MotorSportsTalk continues its review through the field of Verizon IndyCar Series drivers, driver-by-driver.
The 15th place finishing driver this year was Russian rocket Mikhail Aleshin, who became a fan favorite over the course of the year and was a bit unlucky to have not won his first career race, back in the series after a one-year absence.
Mikhail Aleshin, No. 7 Schmidt Peterson Motorsports Honda
- 2014: 16th Place, Best Finish 2nd, Best Start 2nd, 1 Podium, 1 Top-5, 7 Top-10s, 4 Laps Led, 14.4 Avg. Start, 13.7 Avg. Finish (2015, finished 10th at Sonoma in one start)
- 2016: 15th Place, Best Finish 2nd, 1 Pole, 1 Podium, 3 Top-5, 4 Top-10, 120 Laps Led, 10.9 Avg. Start, 13.9 Avg. Finish
Who would have thought that the “Mad Russian” would become one of the year’s most pleasant surprises and a fan favorite in 2016? Aleshin’s return to Schmidt Peterson Motorsports after a year hiatus was an instant upgrade over the clean but often forgettable James Jakes in the second car, and provided that team a second shot in the arm along with the return of James Hinchcliffe.
It almost didn’t start out that way.
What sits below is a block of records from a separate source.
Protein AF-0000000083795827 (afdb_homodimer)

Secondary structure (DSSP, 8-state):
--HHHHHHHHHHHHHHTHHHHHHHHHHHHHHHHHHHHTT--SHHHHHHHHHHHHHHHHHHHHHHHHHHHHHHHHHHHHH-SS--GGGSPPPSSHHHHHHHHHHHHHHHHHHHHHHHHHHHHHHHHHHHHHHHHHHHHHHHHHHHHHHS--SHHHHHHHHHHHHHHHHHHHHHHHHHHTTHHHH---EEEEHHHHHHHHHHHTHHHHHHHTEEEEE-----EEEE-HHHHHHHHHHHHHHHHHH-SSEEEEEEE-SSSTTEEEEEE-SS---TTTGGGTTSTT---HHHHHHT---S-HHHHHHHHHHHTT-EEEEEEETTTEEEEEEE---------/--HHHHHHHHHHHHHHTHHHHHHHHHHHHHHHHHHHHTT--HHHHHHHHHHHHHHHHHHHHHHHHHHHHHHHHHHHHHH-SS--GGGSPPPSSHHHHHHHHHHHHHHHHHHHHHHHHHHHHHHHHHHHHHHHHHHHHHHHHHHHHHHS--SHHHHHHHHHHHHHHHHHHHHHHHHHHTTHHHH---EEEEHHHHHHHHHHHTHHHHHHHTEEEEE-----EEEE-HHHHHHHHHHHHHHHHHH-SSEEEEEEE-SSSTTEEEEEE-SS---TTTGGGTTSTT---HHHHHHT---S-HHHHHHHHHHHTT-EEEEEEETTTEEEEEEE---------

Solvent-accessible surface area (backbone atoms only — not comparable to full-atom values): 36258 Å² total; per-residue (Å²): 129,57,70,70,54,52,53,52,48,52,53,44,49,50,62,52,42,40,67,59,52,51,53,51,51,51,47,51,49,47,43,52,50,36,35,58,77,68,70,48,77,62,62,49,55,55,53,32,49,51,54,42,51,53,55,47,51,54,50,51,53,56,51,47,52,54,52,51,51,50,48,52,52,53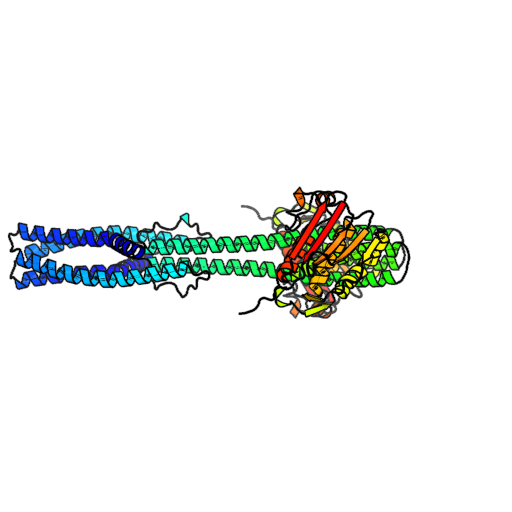,54,52,49,61,67,40,88,74,76,56,74,86,70,56,76,82,57,80,35,65,62,50,40,50,50,53,51,42,48,45,51,52,49,52,47,35,51,46,50,50,48,51,46,51,48,55,44,48,51,52,51,52,50,50,51,48,49,50,56,55,48,46,52,40,50,52,53,41,52,57,61,42,68,72,51,95,48,72,65,38,50,55,43,51,51,32,50,48,52,43,50,49,52,46,52,47,53,53,52,58,68,41,55,82,54,35,81,81,67,66,57,78,43,79,39,57,47,49,60,46,51,50,52,40,50,60,74,43,41,66,54,32,59,74,52,58,40,46,76,46,73,62,90,56,87,44,73,36,68,36,36,67,70,62,51,35,50,39,51,38,50,52,48,50,50,40,58,71,48,28,74,61,49,41,38,38,39,45,62,43,88,89,42,74,62,19,42,32,46,32,25,39,16,52,40,42,52,77,86,40,59,85,41,48,54,36,78,55,36,47,50,77,65,32,56,72,61,68,73,52,70,17,44,66,50,21,48,39,52,53,52,30,50,73,60,57,30,48,77,50,78,48,56,37,66,71,56,7,36,35,39,35,36,35,48,48,73,77,78,72,73,79,124,128,55,72,70,53,52,54,53,48,53,51,44,48,49,62,52,44,38,67,60,53,51,52,52,52,50,45,51,48,47,44,52,51,37,35,57,75,66,68,50,74,62,63,50,54,53,54,33,50,52,53,41,50,53,55,46,52,54,51,52,53,56,51,47,52,56,51,50,52,49,48,52,52,53,54,52,49,62,67,39,88,74,75,56,73,86,71,55,77,82,56,80,35,65,63,49,40,48,49,51,50,42,48,47,50,53,50,51,47,36,51,47,49,49,49,52,46,49,50,55,45,50,50,52,50,52,49,52,50,49,48,51,55,55,48,46,51,39,51,52,54,42,52,56,60,43,69,73,50,94,48,71,65,40,50,54,43,49,53,33,50,48,52,44,50,50,53,46,51,47,52,53,52,58,66,42,55,82,54,36,81,82,68,68,60,76,42,79,37,57,47,50,60,46,51,48,52,40,50,60,73,44,42,68,55,33,60,72,52,60,38,45,76,45,71,60,90,56,88,43,75,34,69,37,37,67,70,63,51,36,50,38,51,38,51,53,50,51,48,41,57,71,48,28,73,59,50,40,37,37,39,44,61,44,89,89,40,74,61,20,44,32,44,30,25,39,17,52,39,42,52,76,87,38,59,86,42,47,52,36,78,56,36,46,50,77,66,31,56,72,61,68,74,52,72,19,43,65,50,21,50,37,53,54,53,30,50,75,61,56,29,48,77,48,79,48,55,38,66,71,57,8,36,36,39,35,36,36,47,49,73,77,79,73,72,79,124

Foldseek 3Di:
DDPVVVVVLVVVLCVVCVVVVVVVVVVLVVVVVVCVVVVHDCVVSVVVVVVVVVVVVVVSVVVSVVVVVQVVQVVVQVPDPDHDLVSHDDDPDVVSVVVSVVVVVVNVVVVVVVVVVVVVVVVVLVVLLVVLVVVVVVLVVLVVVLVPDDDDVSLVVVVVSLVVNLVSVVSNLVSCLVVCLVVWDWDKDQPVVLLVVLCVSCVSLCVVLVAAEAEDRARDIFTGGSVLVSLLSNLVVVVLSVFANYYYWYWYADPVDPQKIKIKHQGQKADPVCQVCLLPQQDDGPVCVVVVPDRSCSNVSSQSSCVSRVKHWHKDIDGNGTIMIMIGRDDDPPPPD/DDPVVVVVLVVVLCVVCVVVVVVVVVVLVVVVVVCVVVVHDCVVSVVVVVVVVVVVVVVSVVVSVVVVVQVVQVVVQVPDPDHDLVSHDDDPDPVSVVVSVVVVVVNVVVVVVVVVVVVVVVVVLVVLLVVLVVVVVVLVVLVVVLVPDDDDVSLVVVVVSLVVNLVSVVSNLVSCLVVCLVVWDWDKDQPVVLLVVLCVSCVSLCVVLVAAEAEDRARDIFTGGSVLVSLLSNLVVVVLSVFANYYYWYWYADPVDPQKIKIKHQGQKADPVCQVCLLPQQDDGPVCVVVVPDRSCSNVSSQSSCVSRVKHWHKDIDGNGTIMIMIGRDDDPPPPD

InterPro domains:
  IPR003594 Histidine kinase/HSP90-like ATPase domain [PF02518] (225-329)
  IPR003594 Histidine kinase/HSP90-like ATPase domain [SM00387] (224-333)
  IPR004358 Signal transduction histidine kinase-related protein, C-terminal [PR00344] (259-273)
  IPR004358 Signal transduction histidine kinase-related protein, C-terminal [PR00344] (293-311)
  IPR004358 Signal transduction histidine kinase-related protein, C-terminal [PR00344] (317-330)
  IPR005467 Histidine kinase domain [PS50109] (130-333)
  IPR036890 Histidine kinase/HSP90-like ATPase superfamily [G3DSA:3.30.565.10] (156-329)
  IPR036890 Histidine kinase/HSP90-like ATPase superfamily [SSF55874] (171-329)
  IPR050351 Bacteriophytochrome/Sensor protein kinase WalK/GraS-like [PTHR45453] (77-329)

Sequence (674 aa):
MDENGKFKLIISYFKFRIKEIIIFLIFSLIFTIMFFLYNLPIEPLLYGFLLCTFVGIIYIGVDFINFYNKHKLLNNLKREIILNIDELPEAKNIIEEDYNKLISIIQKEKIRIASEADMARSDLMDYYTLWAHQIKTPIAAMRLLLQSEDNEQNYELSMELFKIEQYVEFVLQYLRLESMSSDLVLKEYNLDDIVKQAVRKYAKVFIRNRIKLNFNDLNCRVLTDEKWLLFVIEQILSNGLKYTKEGSISIYMDKDSEKTLVIEDTGIGIRPEDLPRVFERGYTGYNGRLDKKSTGIGLYLCKKILNKLSHNIKIESEIDKGTKVKIDLSTINIKIEMDENGKFKLIISYFKFRIKEIIIFLIFSLIFTIMFFLYNLPIEPLLYGFLLCTFVGIIYIGVDFINFYNKHKLLNNLKREIILNIDELPEAKNIIEEDYNKLISIIQKEKIRIASEADMARSDLMDYYTLWAHQIKTPIAAMRLLLQSEDNEQNYELSMELFKIEQYVEFVLQYLRLESMSSDLVLKEYNLDDIVKQAVRKYAKVFIRNRIKLNFNDLNCRVLTDEKWLLFVIEQILSNGLKYTKEGSISIYMDKDSEKTLVIEDTGIGIRPEDLPRVFERGYTGYNGRLDKKSTGIGLYLCKKILNKLSHNIKIESEIDKGTKVKIDLSTINIKIE

pLDDT: mean 88.26, std 10.32, range [27.06, 98.31]

Structure (mmCIF, N/CA/C/O backbone):
data_AF-0000000083795827-model_v1
#
loop_
_entity.id
_entity.type
_entity.pdbx_description
1 polymer 'histidine kinase'
#
loop_
_atom_site.group_PDB
_atom_site.id
_atom_site.type_symbol
_atom_site.label_atom_id
_atom_site.label_alt_id
_atom_site.label_comp_id
_atom_site.label_asym_id
_atom_site.label_entity_id
_atom_site.label_seq_id
_atom_site.pdbx_PDB_ins_code
_atom_site.Cartn_x
_atom_site.Cartn_y
_atom_site.Cartn_z
_atom_site.occupancy
_atom_site.B_iso_or_equiv
_atom_site.auth_seq_id
_atom_site.auth_comp_id
_atom_site.auth_asym_id
_atom_site.auth_atom_id
_atom_site.pdbx_PDB_model_num
ATOM 1 N N . MET A 1 1 ? 19.453 30.609 18.188 1 58.19 1 MET A N 1
ATOM 2 C CA . MET A 1 1 ? 19.094 31.625 17.219 1 58.19 1 MET A CA 1
ATOM 3 C C . MET A 1 1 ? 20.188 32.688 17.109 1 58.19 1 MET A C 1
ATOM 5 O O . MET A 1 1 ? 20.672 33.188 18.125 1 58.19 1 MET A O 1
ATOM 9 N N . ASP A 1 2 ? 20.656 32.906 16.016 1 62.88 2 ASP A N 1
ATOM 10 C CA . ASP A 1 2 ? 21.703 33.875 15.781 1 62.88 2 ASP A CA 1
ATOM 11 C C . ASP A 1 2 ? 21.203 35.281 16.078 1 62.88 2 ASP A C 1
ATOM 13 O O . ASP A 1 2 ? 20 35.531 16.141 1 62.88 2 ASP A O 1
ATOM 17 N N . GLU A 1 3 ? 21.984 36.219 16.406 1 64.62 3 GLU A N 1
ATOM 18 C CA . GLU A 1 3 ? 21.719 37.594 16.734 1 64.62 3 GLU A CA 1
ATOM 19 C C . GLU A 1 3 ? 20.797 38.25 15.695 1 64.62 3 GLU A C 1
ATOM 21 O O . GLU A 1 3 ? 19.891 39 16.047 1 64.62 3 GLU A O 1
ATOM 26 N N . ASN A 1 4 ? 21 37.906 14.508 1 65.19 4 ASN A N 1
ATOM 27 C CA . ASN A 1 4 ? 20.188 38.438 13.406 1 65.19 4 ASN A CA 1
ATOM 28 C C . ASN A 1 4 ? 18.75 37.906 13.484 1 65.19 4 ASN A C 1
ATOM 30 O O . ASN A 1 4 ? 17.812 38.656 13.188 1 65.19 4 ASN A O 1
ATOM 34 N N . GLY A 1 5 ? 18.672 36.75 14.062 1 71.25 5 GLY A N 1
ATOM 35 C CA . GLY A 1 5 ? 17.344 36.188 14.227 1 71.25 5 GLY A CA 1
ATOM 36 C C . GLY A 1 5 ? 16.531 36.844 15.32 1 71.25 5 GLY A C 1
ATOM 37 O O . GLY A 1 5 ? 15.336 37.094 15.156 1 71.25 5 GLY A O 1
ATOM 38 N N . LYS A 1 6 ? 17.281 37.281 16.312 1 77.62 6 LYS A N 1
ATOM 39 C CA . LYS A 1 6 ? 16.625 37.938 17.438 1 77.62 6 LYS A CA 1
ATOM 40 C C . LYS A 1 6 ? 16.156 39.344 17.062 1 77.62 6 LYS A C 1
ATOM 42 O O . LYS A 1 6 ? 15.047 39.75 17.422 1 77.62 6 LYS A O 1
ATOM 47 N N . PHE A 1 7 ? 16.984 40.062 16.344 1 80.81 7 PHE A N 1
ATOM 48 C CA . PHE A 1 7 ? 16.625 41.406 15.914 1 80.81 7 PHE A CA 1
ATOM 49 C C . PHE A 1 7 ? 15.398 41.344 15 1 80.81 7 PHE A C 1
ATOM 51 O O . PHE A 1 7 ? 14.492 42.156 15.133 1 80.81 7 PHE A O 1
ATOM 58 N N . LYS A 1 8 ? 15.352 40.406 14.164 1 78.69 8 LYS A N 1
ATOM 59 C CA . LYS A 1 8 ? 14.219 40.25 13.25 1 78.69 8 LYS A CA 1
ATOM 60 C C . LYS A 1 8 ? 12.938 39.938 14.016 1 78.69 8 LYS A C 1
ATOM 62 O O . LYS A 1 8 ? 11.859 40.406 13.633 1 78.69 8 LYS A O 1
ATOM 67 N N . LEU A 1 9 ? 13.164 39.281 15.109 1 85.56 9 LEU A N 1
ATOM 68 C CA . LEU A 1 9 ? 12 38.938 15.93 1 85.56 9 LEU A CA 1
ATOM 69 C C . LEU A 1 9 ? 11.461 40.188 16.641 1 85.56 9 LEU A C 1
ATOM 71 O O . LEU A 1 9 ? 10.25 40.344 16.766 1 85.56 9 LEU A O 1
ATOM 75 N N . ILE A 1 10 ? 12.375 41.031 17.078 1 86.44 10 ILE A N 1
ATOM 76 C CA . ILE A 1 10 ? 11.992 42.281 17.766 1 86.44 10 ILE A CA 1
ATOM 77 C C . ILE A 1 10 ? 11.234 43.188 16.797 1 86.44 10 ILE A C 1
ATOM 79 O O . ILE A 1 10 ? 10.18 43.719 17.141 1 86.44 10 ILE A O 1
ATOM 83 N N . ILE A 1 11 ? 11.711 43.312 15.648 1 85.69 11 ILE A N 1
ATOM 84 C CA . ILE A 1 11 ? 11.07 44.125 14.633 1 85.69 11 ILE A CA 1
ATOM 85 C C . ILE A 1 11 ? 9.688 43.562 14.312 1 85.69 11 ILE A C 1
ATOM 87 O O . ILE A 1 11 ? 8.711 44.312 14.203 1 85.69 11 ILE A O 1
ATOM 91 N N . SER A 1 12 ? 9.664 42.281 14.164 1 85.5 12 SER A N 1
ATOM 92 C CA . SER A 1 12 ? 8.391 41.625 13.852 1 85.5 12 SER A CA 1
ATOM 93 C C . SER A 1 12 ? 7.375 41.844 14.969 1 85.5 12 SER A C 1
ATOM 95 O O . SER A 1 12 ? 6.184 42 14.711 1 85.5 12 SER A O 1
ATOM 97 N N . TYR A 1 13 ? 7.902 41.812 16.219 1 86.81 13 TYR A N 1
ATOM 98 C CA . TYR A 1 13 ? 7.02 42.062 17.359 1 86.81 13 TYR A CA 1
ATOM 99 C C . TYR A 1 13 ? 6.418 43.438 17.328 1 86.81 13 TYR A C 1
ATOM 101 O O . TYR A 1 13 ? 5.211 43.625 17.5 1 86.81 13 TYR A O 1
ATOM 109 N N . PHE A 1 14 ? 7.258 44.406 17.031 1 86.44 14 PHE A N 1
ATOM 110 C CA . PHE A 1 14 ? 6.781 45.781 17 1 86.44 14 PHE A CA 1
ATOM 111 C C . PHE A 1 14 ? 5.855 46 15.812 1 86.44 14 PHE A C 1
ATOM 113 O O . PHE A 1 14 ? 4.883 46.781 15.906 1 86.44 14 PHE A O 1
ATOM 120 N N . LYS A 1 15 ? 6.164 45.344 14.719 1 82.25 15 LYS A N 1
ATOM 121 C CA . LYS A 1 15 ? 5.25 45.406 13.578 1 82.25 15 LYS A CA 1
ATOM 122 C C . LYS A 1 15 ? 3.898 44.781 13.93 1 82.25 15 LYS A C 1
ATOM 124 O O . LYS A 1 15 ? 2.855 45.281 13.492 1 82.25 15 LYS A O 1
ATOM 129 N N . PHE A 1 16 ? 3.953 43.844 14.805 1 79.75 16 PHE A N 1
ATOM 130 C CA . PHE A 1 16 ? 2.754 43.156 15.266 1 79.75 16 PHE A CA 1
ATOM 131 C C . PHE A 1 16 ? 1.914 44.062 16.156 1 79.75 16 PHE A C 1
ATOM 133 O O . PHE A 1 16 ? 0.686 44.094 16.047 1 79.75 16 PHE A O 1
ATOM 140 N N . ARG A 1 17 ? 2.59 44.844 16.906 1 84.62 17 ARG A N 1
ATOM 141 C CA . ARG A 1 17 ? 1.896 45.656 17.891 1 84.62 17 ARG A CA 1
ATOM 142 C C . ARG A 1 17 ? 1.752 47.094 17.422 1 84.62 17 ARG A C 1
ATOM 144 O O . ARG A 1 17 ? 1.335 47.969 18.172 1 84.62 17 ARG A O 1
ATOM 151 N N . ILE A 1 18 ? 2.064 47.344 16.094 1 85.81 18 ILE A N 1
ATOM 152 C CA . ILE A 1 18 ? 2.143 48.719 15.562 1 85.81 18 ILE A CA 1
ATOM 153 C C . ILE A 1 18 ? 0.786 49.406 15.695 1 85.81 18 ILE A C 1
ATOM 155 O O . ILE A 1 18 ? 0.717 50.594 15.992 1 85.81 18 ILE A O 1
ATOM 159 N N . LYS A 1 19 ? -0.284 48.656 15.508 1 84.19 19 LYS A N 1
ATOM 160 C CA . LYS A 1 19 ? -1.608 49.281 15.586 1 84.19 19 LYS A CA 1
ATOM 161 C C . LYS A 1 19 ? -1.899 49.781 17 1 84.19 19 LYS A C 1
ATOM 163 O O . LYS A 1 19 ? -2.455 50.844 17.172 1 84.19 19 LYS A O 1
ATOM 168 N N . GLU A 1 20 ? -1.47 49.031 17.969 1 83.12 20 GLU A N 1
ATOM 169 C CA . GLU A 1 20 ? -1.668 49.406 19.375 1 83.12 20 GLU A CA 1
ATOM 170 C C . GLU A 1 20 ? -0.812 50.625 19.734 1 83.12 20 GLU A C 1
ATOM 172 O O . GLU A 1 20 ? -1.262 51.5 20.469 1 83.12 20 GLU A O 1
ATOM 177 N N . ILE A 1 21 ? 0.355 50.688 19.203 1 85.69 21 ILE A N 1
ATOM 178 C CA . ILE A 1 21 ? 1.264 51.781 19.453 1 85.69 21 ILE A CA 1
ATOM 179 C C . ILE A 1 21 ? 0.703 53.062 18.844 1 85.69 21 ILE A C 1
ATOM 181 O O . ILE A 1 21 ? 0.703 54.125 19.469 1 85.69 21 ILE A O 1
ATOM 185 N N . ILE A 1 22 ? 0.148 52.906 17.703 1 89.12 22 ILE A N 1
ATOM 186 C CA . ILE A 1 22 ? -0.417 54.062 17 1 89.12 22 ILE A CA 1
ATOM 187 C C . ILE A 1 22 ? -1.614 54.594 17.781 1 89.12 22 ILE A C 1
ATOM 189 O O . ILE A 1 22 ? -1.756 55.812 17.953 1 89.12 22 ILE A O 1
ATOM 193 N N . ILE A 1 23 ? -2.439 53.75 18.281 1 87.94 23 ILE A N 1
ATOM 194 C CA . ILE A 1 23 ? -3.619 54.156 19.031 1 87.94 23 ILE A CA 1
ATOM 195 C C . ILE A 1 23 ? -3.189 54.875 20.312 1 87.94 23 ILE A C 1
ATOM 197 O O . ILE A 1 23 ? -3.789 55.906 20.703 1 87.94 23 ILE A O 1
ATOM 201 N N . PHE A 1 24 ? -2.139 54.469 20.984 1 86.12 24 PHE A N 1
ATOM 202 C CA . PHE A 1 24 ? -1.62 55.094 22.188 1 86.12 24 PHE A CA 1
ATOM 203 C C . PHE A 1 24 ? -1.092 56.5 21.875 1 86.12 24 PHE A C 1
ATOM 205 O O . PHE A 1 24 ? -1.312 57.438 22.656 1 86.12 24 PHE A O 1
ATOM 212 N N . LEU A 1 25 ? -0.461 56.625 20.734 1 89 25 LEU A N 1
ATOM 213 C CA . LEU A 1 25 ? 0.064 57.938 20.312 1 89 25 LEU A CA 1
ATOM 214 C C . LEU A 1 25 ? -1.07 58.906 20 1 89 25 LEU A C 1
ATOM 216 O O . LEU A 1 25 ? -0.986 60.094 20.344 1 89 25 LEU A O 1
ATOM 220 N N . ILE A 1 26 ? -2.109 58.344 19.453 1 92.25 26 ILE A N 1
ATOM 221 C CA . ILE A 1 26 ? -3.271 59.188 19.141 1 92.25 26 ILE A CA 1
ATOM 222 C C . ILE A 1 26 ? -3.922 59.656 20.438 1 92.25 26 ILE A C 1
ATOM 224 O O . ILE A 1 26 ? -4.277 60.812 20.578 1 92.25 26 ILE A O 1
ATOM 228 N N . PHE A 1 27 ? -4.035 58.812 21.453 1 89.62 27 PHE A N 1
ATOM 229 C CA . PHE A 1 27 ? -4.602 59.188 22.75 1 89.62 27 PHE A CA 1
ATOM 230 C C . PHE A 1 27 ? -3.766 60.25 23.438 1 89.62 27 PHE A C 1
ATOM 232 O O . PHE A 1 27 ? -4.309 61.219 23.969 1 89.62 27 PHE A O 1
ATOM 239 N N . SER A 1 28 ? -2.406 60.094 23.312 1 88.62 28 SER A N 1
ATOM 240 C CA . SER A 1 28 ? -1.497 61.094 23.906 1 88.62 28 SER A CA 1
ATOM 241 C C . SER A 1 28 ? -1.644 62.438 23.234 1 88.62 28 SER A C 1
ATOM 243 O O . SER A 1 28 ? -1.654 63.469 23.906 1 88.62 28 SER A O 1
ATOM 245 N N . LEU A 1 29 ? -1.829 62.344 21.969 1 91.69 29 LEU A N 1
ATOM 246 C CA . LEU A 1 29 ? -1.991 63.594 21.203 1 91.69 29 LEU A CA 1
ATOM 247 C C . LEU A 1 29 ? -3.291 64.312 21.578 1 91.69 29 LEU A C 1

Aleshin started his year with an overall pole for the Rolex 24 at Daytona in miserable conditions aboard the SMP Racing BR Engineering BR01 Nissan, but he missed the opening tests at Phoenix and Sebring owing to visa issues – Gabby Chaves filled in at a moment’s notice. So when he came back at St. Petersburg for the season opener, he still hadn’t been in an IndyCar since Sonoma, and made it through the Turn 4 “parking lot” en route to a fifth place finish.
Aleshin didn’t really hit his stride until the month of May, with several jaw-dropping qualifying runs including one at the buzzer to bump Alexander Rossi out of the Fast Nine. His attitude was simply awesome – he outwardly said he was only focused on kicking ass, didn’t seem to care about anything other than driving fast, and quickly morphed into one of the best quotes on the grid.
Results didn’t really come until Iowa, with a nice fifth place there, followed by sixth in Toronto. He should have won his maiden race at Mid-Ohio before the pit lane contact there, and nearly did the same at Pocono from his first career pole. His Texas and Watkins Glen crashes and nondescript run to 11th in Sonoma cost him a shot at moving further up the points than 15th, but it was certainly a memorable year.
Aleshin brought a quintessentially Russian flavor to the grid and was a welcome re-addition back to the paddock this year. With more time and consistency, his first win should be around the corner in 2017 if he’s back for another year.